Title: Re: Exergy, another Bullshit "save the world" project
Post by: Nerull on October 24, 2015, 09:04:10 pm
Thanks Nerull,

We're really not looking for approval, just hoping to pass along some real information about the project.

Any more technical questions, Guys?

You're not looking for approval, you're just begging for money.

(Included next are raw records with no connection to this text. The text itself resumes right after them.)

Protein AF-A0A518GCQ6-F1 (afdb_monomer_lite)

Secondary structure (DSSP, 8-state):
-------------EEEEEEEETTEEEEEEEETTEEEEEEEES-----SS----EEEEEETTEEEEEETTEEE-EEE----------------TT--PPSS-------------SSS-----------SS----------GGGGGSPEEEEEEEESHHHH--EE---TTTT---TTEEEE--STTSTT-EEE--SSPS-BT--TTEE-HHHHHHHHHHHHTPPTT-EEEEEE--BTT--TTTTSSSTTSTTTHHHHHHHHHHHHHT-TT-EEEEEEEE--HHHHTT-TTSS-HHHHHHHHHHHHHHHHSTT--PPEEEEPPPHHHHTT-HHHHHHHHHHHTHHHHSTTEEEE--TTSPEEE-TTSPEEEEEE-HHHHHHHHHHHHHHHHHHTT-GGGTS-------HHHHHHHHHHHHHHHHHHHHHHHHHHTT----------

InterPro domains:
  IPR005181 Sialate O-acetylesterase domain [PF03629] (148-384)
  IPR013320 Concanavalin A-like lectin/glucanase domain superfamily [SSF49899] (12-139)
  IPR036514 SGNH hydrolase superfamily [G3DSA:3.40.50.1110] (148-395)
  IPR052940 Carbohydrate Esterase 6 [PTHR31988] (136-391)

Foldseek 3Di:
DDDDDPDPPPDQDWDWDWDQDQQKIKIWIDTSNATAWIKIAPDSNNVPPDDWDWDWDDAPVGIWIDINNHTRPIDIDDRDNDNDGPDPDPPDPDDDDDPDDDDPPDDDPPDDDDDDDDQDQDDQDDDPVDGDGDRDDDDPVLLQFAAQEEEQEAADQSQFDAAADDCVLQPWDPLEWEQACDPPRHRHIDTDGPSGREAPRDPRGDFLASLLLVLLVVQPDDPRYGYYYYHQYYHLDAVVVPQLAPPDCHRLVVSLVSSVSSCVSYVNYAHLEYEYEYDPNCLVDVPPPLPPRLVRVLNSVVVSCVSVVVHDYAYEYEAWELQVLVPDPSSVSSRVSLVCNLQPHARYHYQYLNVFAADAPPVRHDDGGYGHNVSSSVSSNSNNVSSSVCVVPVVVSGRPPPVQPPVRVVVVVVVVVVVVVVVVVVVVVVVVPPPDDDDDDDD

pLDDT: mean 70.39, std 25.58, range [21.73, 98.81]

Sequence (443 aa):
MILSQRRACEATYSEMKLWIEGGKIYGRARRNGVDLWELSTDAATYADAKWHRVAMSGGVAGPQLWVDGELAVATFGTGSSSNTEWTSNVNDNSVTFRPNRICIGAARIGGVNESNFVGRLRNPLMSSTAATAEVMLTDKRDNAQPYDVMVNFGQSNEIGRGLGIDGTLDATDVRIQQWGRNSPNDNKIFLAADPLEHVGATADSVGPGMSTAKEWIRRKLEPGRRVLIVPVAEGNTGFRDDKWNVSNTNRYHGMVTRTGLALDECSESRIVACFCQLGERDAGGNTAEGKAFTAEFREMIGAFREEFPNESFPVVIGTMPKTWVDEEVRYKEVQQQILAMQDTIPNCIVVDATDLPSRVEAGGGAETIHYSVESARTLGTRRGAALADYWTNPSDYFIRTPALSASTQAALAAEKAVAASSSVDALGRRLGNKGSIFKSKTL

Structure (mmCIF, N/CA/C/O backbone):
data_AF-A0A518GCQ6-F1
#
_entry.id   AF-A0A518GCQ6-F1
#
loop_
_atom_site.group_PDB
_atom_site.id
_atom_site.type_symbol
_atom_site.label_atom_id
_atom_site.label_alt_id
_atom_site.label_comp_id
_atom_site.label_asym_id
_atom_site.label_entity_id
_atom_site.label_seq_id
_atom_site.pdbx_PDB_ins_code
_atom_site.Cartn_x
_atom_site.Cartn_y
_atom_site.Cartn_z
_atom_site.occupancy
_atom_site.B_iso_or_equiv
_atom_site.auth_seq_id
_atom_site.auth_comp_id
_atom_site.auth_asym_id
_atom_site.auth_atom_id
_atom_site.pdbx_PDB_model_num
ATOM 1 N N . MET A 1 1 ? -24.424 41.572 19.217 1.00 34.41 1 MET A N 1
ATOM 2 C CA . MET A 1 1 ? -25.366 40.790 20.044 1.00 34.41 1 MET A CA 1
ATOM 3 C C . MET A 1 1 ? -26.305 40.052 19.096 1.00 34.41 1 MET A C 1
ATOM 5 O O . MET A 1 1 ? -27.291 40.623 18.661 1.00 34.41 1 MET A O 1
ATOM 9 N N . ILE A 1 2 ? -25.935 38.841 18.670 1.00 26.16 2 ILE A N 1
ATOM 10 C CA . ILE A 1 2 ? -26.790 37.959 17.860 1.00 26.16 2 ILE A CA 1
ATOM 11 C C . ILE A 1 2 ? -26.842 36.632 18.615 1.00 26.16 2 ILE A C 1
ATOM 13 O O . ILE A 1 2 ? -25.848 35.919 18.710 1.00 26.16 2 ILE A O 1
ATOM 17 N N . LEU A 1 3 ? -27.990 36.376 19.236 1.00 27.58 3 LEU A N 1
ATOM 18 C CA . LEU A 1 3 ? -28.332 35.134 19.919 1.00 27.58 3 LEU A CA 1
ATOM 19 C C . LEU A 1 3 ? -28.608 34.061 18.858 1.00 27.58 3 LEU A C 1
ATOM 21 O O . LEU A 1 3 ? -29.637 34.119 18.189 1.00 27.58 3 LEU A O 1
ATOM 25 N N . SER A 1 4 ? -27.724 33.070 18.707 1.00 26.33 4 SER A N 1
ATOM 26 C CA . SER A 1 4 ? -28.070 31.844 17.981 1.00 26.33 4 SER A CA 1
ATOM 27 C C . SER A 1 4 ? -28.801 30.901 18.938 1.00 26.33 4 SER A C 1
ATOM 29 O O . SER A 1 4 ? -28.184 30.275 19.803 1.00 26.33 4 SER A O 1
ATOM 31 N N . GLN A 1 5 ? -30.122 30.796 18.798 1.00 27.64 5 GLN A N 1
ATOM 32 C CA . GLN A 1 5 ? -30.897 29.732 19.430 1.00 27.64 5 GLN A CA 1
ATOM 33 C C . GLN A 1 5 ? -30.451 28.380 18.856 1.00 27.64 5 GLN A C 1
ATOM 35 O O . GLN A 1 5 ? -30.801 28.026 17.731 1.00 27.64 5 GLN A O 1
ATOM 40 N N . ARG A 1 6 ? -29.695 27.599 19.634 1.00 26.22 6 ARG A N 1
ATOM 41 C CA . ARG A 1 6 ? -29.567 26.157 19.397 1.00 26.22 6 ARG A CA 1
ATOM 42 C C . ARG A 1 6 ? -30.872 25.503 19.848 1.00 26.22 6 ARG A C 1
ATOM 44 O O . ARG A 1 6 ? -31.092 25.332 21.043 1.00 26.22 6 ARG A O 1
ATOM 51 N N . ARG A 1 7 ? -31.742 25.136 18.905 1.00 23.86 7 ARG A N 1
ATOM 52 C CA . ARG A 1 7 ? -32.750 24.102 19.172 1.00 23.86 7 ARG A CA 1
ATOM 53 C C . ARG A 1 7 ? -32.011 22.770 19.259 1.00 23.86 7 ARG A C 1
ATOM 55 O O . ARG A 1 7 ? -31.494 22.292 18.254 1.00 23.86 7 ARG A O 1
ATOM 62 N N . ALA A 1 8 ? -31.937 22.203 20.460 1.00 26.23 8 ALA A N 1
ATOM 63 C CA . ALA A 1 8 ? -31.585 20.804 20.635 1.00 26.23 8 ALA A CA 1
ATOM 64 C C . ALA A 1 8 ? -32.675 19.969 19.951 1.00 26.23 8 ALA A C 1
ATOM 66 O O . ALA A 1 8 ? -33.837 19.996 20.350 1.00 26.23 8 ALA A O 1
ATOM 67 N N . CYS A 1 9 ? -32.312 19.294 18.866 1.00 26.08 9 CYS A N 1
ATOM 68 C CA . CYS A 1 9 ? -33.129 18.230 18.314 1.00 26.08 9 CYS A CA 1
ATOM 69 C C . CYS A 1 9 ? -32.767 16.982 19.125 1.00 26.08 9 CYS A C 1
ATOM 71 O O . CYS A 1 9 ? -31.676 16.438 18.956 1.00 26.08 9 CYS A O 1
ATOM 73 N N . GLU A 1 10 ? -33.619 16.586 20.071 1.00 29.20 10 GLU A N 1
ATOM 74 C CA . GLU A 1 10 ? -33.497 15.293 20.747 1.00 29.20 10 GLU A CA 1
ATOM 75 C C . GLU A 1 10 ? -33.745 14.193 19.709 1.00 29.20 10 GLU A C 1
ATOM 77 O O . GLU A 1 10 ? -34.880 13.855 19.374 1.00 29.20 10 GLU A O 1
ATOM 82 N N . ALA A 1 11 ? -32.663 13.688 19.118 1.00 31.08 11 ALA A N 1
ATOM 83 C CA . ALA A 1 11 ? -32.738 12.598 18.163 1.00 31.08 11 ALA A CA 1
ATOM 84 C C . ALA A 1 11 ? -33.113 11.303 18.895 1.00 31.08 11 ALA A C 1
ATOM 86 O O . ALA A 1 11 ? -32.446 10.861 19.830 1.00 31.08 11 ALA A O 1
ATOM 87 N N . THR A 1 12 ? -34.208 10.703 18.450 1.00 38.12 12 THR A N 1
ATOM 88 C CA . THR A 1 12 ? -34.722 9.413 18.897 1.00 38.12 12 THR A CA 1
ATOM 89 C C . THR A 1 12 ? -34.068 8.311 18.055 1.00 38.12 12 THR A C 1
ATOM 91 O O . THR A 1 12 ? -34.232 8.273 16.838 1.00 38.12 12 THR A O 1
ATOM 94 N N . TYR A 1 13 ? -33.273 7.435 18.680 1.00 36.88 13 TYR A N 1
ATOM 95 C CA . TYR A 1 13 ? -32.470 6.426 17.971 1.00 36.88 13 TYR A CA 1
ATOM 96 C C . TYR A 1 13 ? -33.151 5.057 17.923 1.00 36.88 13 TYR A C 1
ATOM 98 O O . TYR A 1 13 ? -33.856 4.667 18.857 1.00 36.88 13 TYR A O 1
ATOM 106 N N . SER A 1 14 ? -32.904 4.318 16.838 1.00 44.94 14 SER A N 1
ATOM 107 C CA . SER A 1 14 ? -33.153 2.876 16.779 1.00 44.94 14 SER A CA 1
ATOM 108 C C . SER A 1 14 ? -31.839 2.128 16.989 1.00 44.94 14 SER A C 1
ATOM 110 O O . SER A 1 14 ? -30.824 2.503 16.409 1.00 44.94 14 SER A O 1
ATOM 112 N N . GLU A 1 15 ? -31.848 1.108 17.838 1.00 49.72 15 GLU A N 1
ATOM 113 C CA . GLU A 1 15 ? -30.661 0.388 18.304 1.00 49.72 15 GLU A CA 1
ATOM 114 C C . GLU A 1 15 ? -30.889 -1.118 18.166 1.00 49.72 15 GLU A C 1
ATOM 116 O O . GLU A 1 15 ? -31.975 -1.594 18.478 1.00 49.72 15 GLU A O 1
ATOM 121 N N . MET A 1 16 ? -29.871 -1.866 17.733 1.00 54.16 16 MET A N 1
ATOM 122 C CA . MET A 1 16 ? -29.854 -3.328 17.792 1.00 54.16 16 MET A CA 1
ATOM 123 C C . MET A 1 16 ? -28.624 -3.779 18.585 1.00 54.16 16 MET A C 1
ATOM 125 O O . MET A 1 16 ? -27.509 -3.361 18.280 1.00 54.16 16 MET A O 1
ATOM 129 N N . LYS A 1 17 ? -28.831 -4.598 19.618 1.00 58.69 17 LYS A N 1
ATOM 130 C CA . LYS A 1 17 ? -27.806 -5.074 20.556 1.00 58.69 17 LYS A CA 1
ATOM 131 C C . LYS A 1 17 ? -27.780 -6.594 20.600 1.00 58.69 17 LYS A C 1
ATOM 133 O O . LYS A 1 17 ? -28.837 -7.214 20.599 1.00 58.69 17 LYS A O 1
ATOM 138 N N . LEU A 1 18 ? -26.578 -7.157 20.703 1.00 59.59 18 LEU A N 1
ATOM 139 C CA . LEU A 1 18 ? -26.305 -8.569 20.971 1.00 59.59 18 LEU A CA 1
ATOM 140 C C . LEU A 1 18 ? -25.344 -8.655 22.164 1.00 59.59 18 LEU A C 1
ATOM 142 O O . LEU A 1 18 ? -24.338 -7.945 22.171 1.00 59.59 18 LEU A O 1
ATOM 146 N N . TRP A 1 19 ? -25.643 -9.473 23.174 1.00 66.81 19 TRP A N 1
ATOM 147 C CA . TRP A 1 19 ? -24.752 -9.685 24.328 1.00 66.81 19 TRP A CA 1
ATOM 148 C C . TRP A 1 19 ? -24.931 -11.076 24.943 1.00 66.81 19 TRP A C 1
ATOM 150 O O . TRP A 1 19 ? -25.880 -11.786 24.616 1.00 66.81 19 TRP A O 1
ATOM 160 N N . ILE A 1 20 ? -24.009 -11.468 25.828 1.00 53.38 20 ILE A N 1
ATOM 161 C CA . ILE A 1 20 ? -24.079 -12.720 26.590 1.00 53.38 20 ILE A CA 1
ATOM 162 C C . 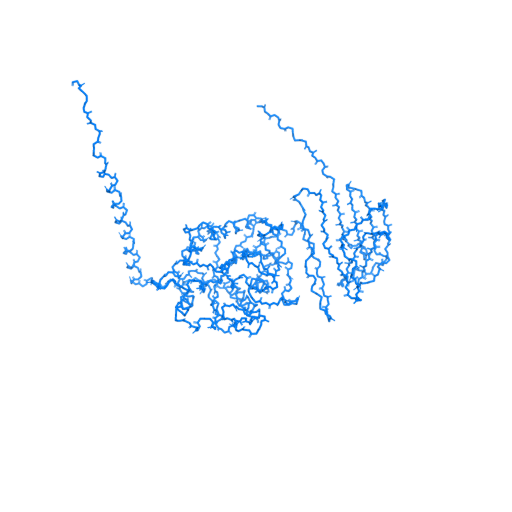ILE A 1 20 ? -24.186 -12.388 28.076 1.00 53.38 20 ILE A C 1
ATOM 164 O O . ILE A 1 20 ? -23.381 -11.619 28.598 1.00 53.38 20 ILE A O 1
ATOM 168 N N . GLU A 1 21 ? -25.158 -12.980 28.765 1.00 60.41 21 GLU A N 1
ATOM 169 C CA . GLU A 1 21 ? -25.359 -12.799 30.206 1.00 60.41 21 GLU A CA 1
ATOM 170 C C . GLU A 1 21 ? -25.866 -14.101 30.838 1.00 60.41 21 GLU A C 1
ATOM 172 O O . GLU A 1 21 ? -26.786 -14.744 30.334 1.00 60.41 21 GLU A O 1
ATOM 177 N N . GLY A 1 22 ? -25.225 -14.555 31.919 1.00 59.09 22 GLY A N 1
ATOM 178 C CA . GLY A 1 22 ? -25.598 -15.814 32.578 1.00 59.09 22 GLY A CA 1
ATOM 179 C C . GLY A 1 22 ? -25.584 -17.038 31.649 1.00 59.09 22 GLY A C 1
ATOM 180 O O . GLY A 1 22 ? -26.412 -17.926 31.811 1.00 59.09 22 GLY A O 1
ATOM 181 N N . GLY A 1 23 ? -24.700 -17.064 30.642 1.00 57.56 23 GLY A N 1
ATOM 182 C CA . GLY A 1 23 ? -24.595 -18.156 29.665 1.00 57.56 23 GLY A CA 1
ATOM 183 C C . GLY A 1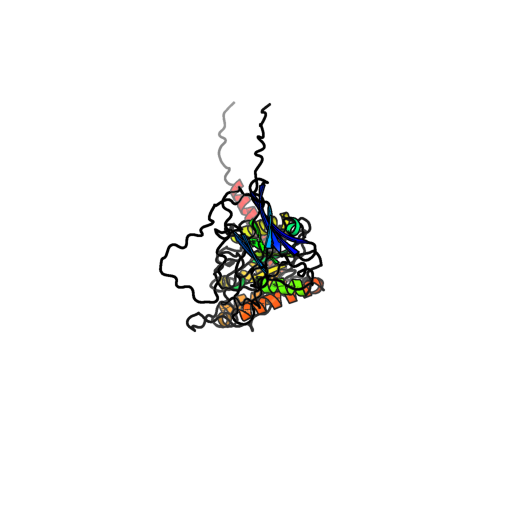 23 ? -25.653 -18.156 28.561 1.00 57.56 23 GLY A C 1
ATOM 184 O O . GLY A 1 23 ? -25.675 -19.088 27.763 1.00 57.56 23 GLY A O 1
ATOM 185 N N . LYS A 1 24 ? -26.516 -17.140 28.491 1.00 60.34 24 LYS A N 1
ATOM 186 C CA . LYS A 1 24 ? -27.520 -16.971 27.434 1.00 60.34 24 LYS A CA 1
ATOM 187 C C . LYS A 1 24 ? -27.078 -15.918 26.430 1.00 60.34 24 LYS A C 1
ATOM 189 O O . LYS A 1 24 ? -26.435 -14.945 26.819 1.00 60.34 24 LYS A O 1
ATOM 194 N N . ILE A 1 25 ? -27.460 -16.086 25.168 1.00 62.41 25 ILE A N 1
ATOM 195 C CA . ILE A 1 25 ? -27.284 -15.060 24.135 1.00 62.41 25 ILE A CA 1
ATOM 196 C C . ILE A 1 25 ? -28.555 -14.225 24.088 1.00 62.41 25 ILE A C 1
ATOM 198 O O . ILE A 1 25 ? -29.651 -14.771 23.982 1.00 62.41 25 ILE A O 1
ATOM 202 N N . TYR A 1 26 ? -28.398 -12.912 24.140 1.00 70.00 26 TYR A N 1
ATOM 203 C CA . TYR A 1 26 ? -29.479 -11.945 24.068 1.00 70.00 26 TYR A CA 1
ATOM 204 C C . TYR A 1 26 ? -29.373 -11.125 22.801 1.00 70.00 26 TYR A C 1
ATOM 206 O O . TYR A 1 26 ? -28.279 -10.798 22.339 1.00 70.00 26 TYR A O 1
ATOM 214 N N . GLY A 1 27 ? -30.532 -10.737 22.293 1.00 70.94 27 GLY A N 1
ATOM 215 C CA . GLY A 1 27 ? -30.691 -9.816 21.195 1.00 70.94 27 GLY A CA 1
ATOM 216 C C . GLY A 1 27 ? -31.814 -8.833 21.482 1.00 70.94 27 GLY A C 1
ATOM 217 O O . GLY A 1 27 ? -32.899 -9.232 21.894 1.00 70.94 27 GLY A O 1
ATOM 218 N N . ARG A 1 28 ? -31.581 -7.544 21.260 1.00 71.69 28 ARG A N 1
ATOM 219 C CA . ARG A 1 28 ? -32.566 -6.489 21.526 1.00 71.69 28 ARG A CA 1
ATOM 220 C C . ARG A 1 28 ? -32.627 -5.521 20.367 1.00 71.69 28 ARG A C 1
ATOM 222 O O . ARG A 1 28 ? -31.581 -5.097 19.885 1.00 71.69 28 ARG A O 1
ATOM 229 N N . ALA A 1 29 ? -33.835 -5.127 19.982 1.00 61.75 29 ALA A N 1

If you think that insulting everyone you come across is a good way to do it, you're in for a shock.
Title: Re: Exergy, another Bullshit "save the world" project
Post by: ltorsini on November 22, 2015, 04:59:51 am
Hey there gents.  Just a last quick follow up after the DCD London conference to let you know that it went stunningly well.  The attendees were very engaged and had an immediate recognition of the merit and potential of combined heat and computation.  We'll be talking with IBMs OpenPOWER foundation in the next couple of weeks about the project and have already been invited to present at next year's event. 

I do want to thank you for the conversation, it did solidify a number of thoughts I'd had prior to engaging at the conference.  Jacques, you'll be happy to know that a research paper has spawned after conversation about developing a more holistic and realistic accounting for water/energy as it relates to datacenter energy consumption.  There was a number of fairly pointed conversations about shifting energy off the books to create the impression of a lower PUE during the conference.  I don't think anyone thought it was nefarious in intent but it seems the value of a more realistic PUE number - and the dollars that represents in fair marketing - is at least a serious conversation.

Nerull, I'm going to leave you to your echo chamber and wish you good luck in all endeavors.  Just keep in mind we're still not looking for your approval.    :-+



Title: Re: Exergy, another Bullshit "save the world" project
Post by: Delta on November 22, 2015, 10:16:44 pm
How.
Many.
MIPS.
Per
kW?

 :-//
Title: Re: Exergy, another Bullshit "save the world" project
Post by: suicidaleggroll on November 23, 2015, 02:00:25 am
How.
Many.
MIPS.
Per
kW?

 :-//

please don't bother with miles per gallon and MIPS/kW, they are irrelevant design features at this stage of development.
In other words, he doesn't give a shit if this contraption is even a reasonably viable alternative to a typical resistive heater, he's just after the paycheck.
Title: Re: Exergy, another Bullshit "save the world" project
Post by: ltorsini on November 23, 2015, 02:08:21 pm
How.
Many.
MIPS.
Per
kW?

 :-//

Okay, persistence wins, I'll give it one last shot. 

MIPS/kW are, by and large, an irrelevant measure of compute performance that are generally disregarded for several reasons.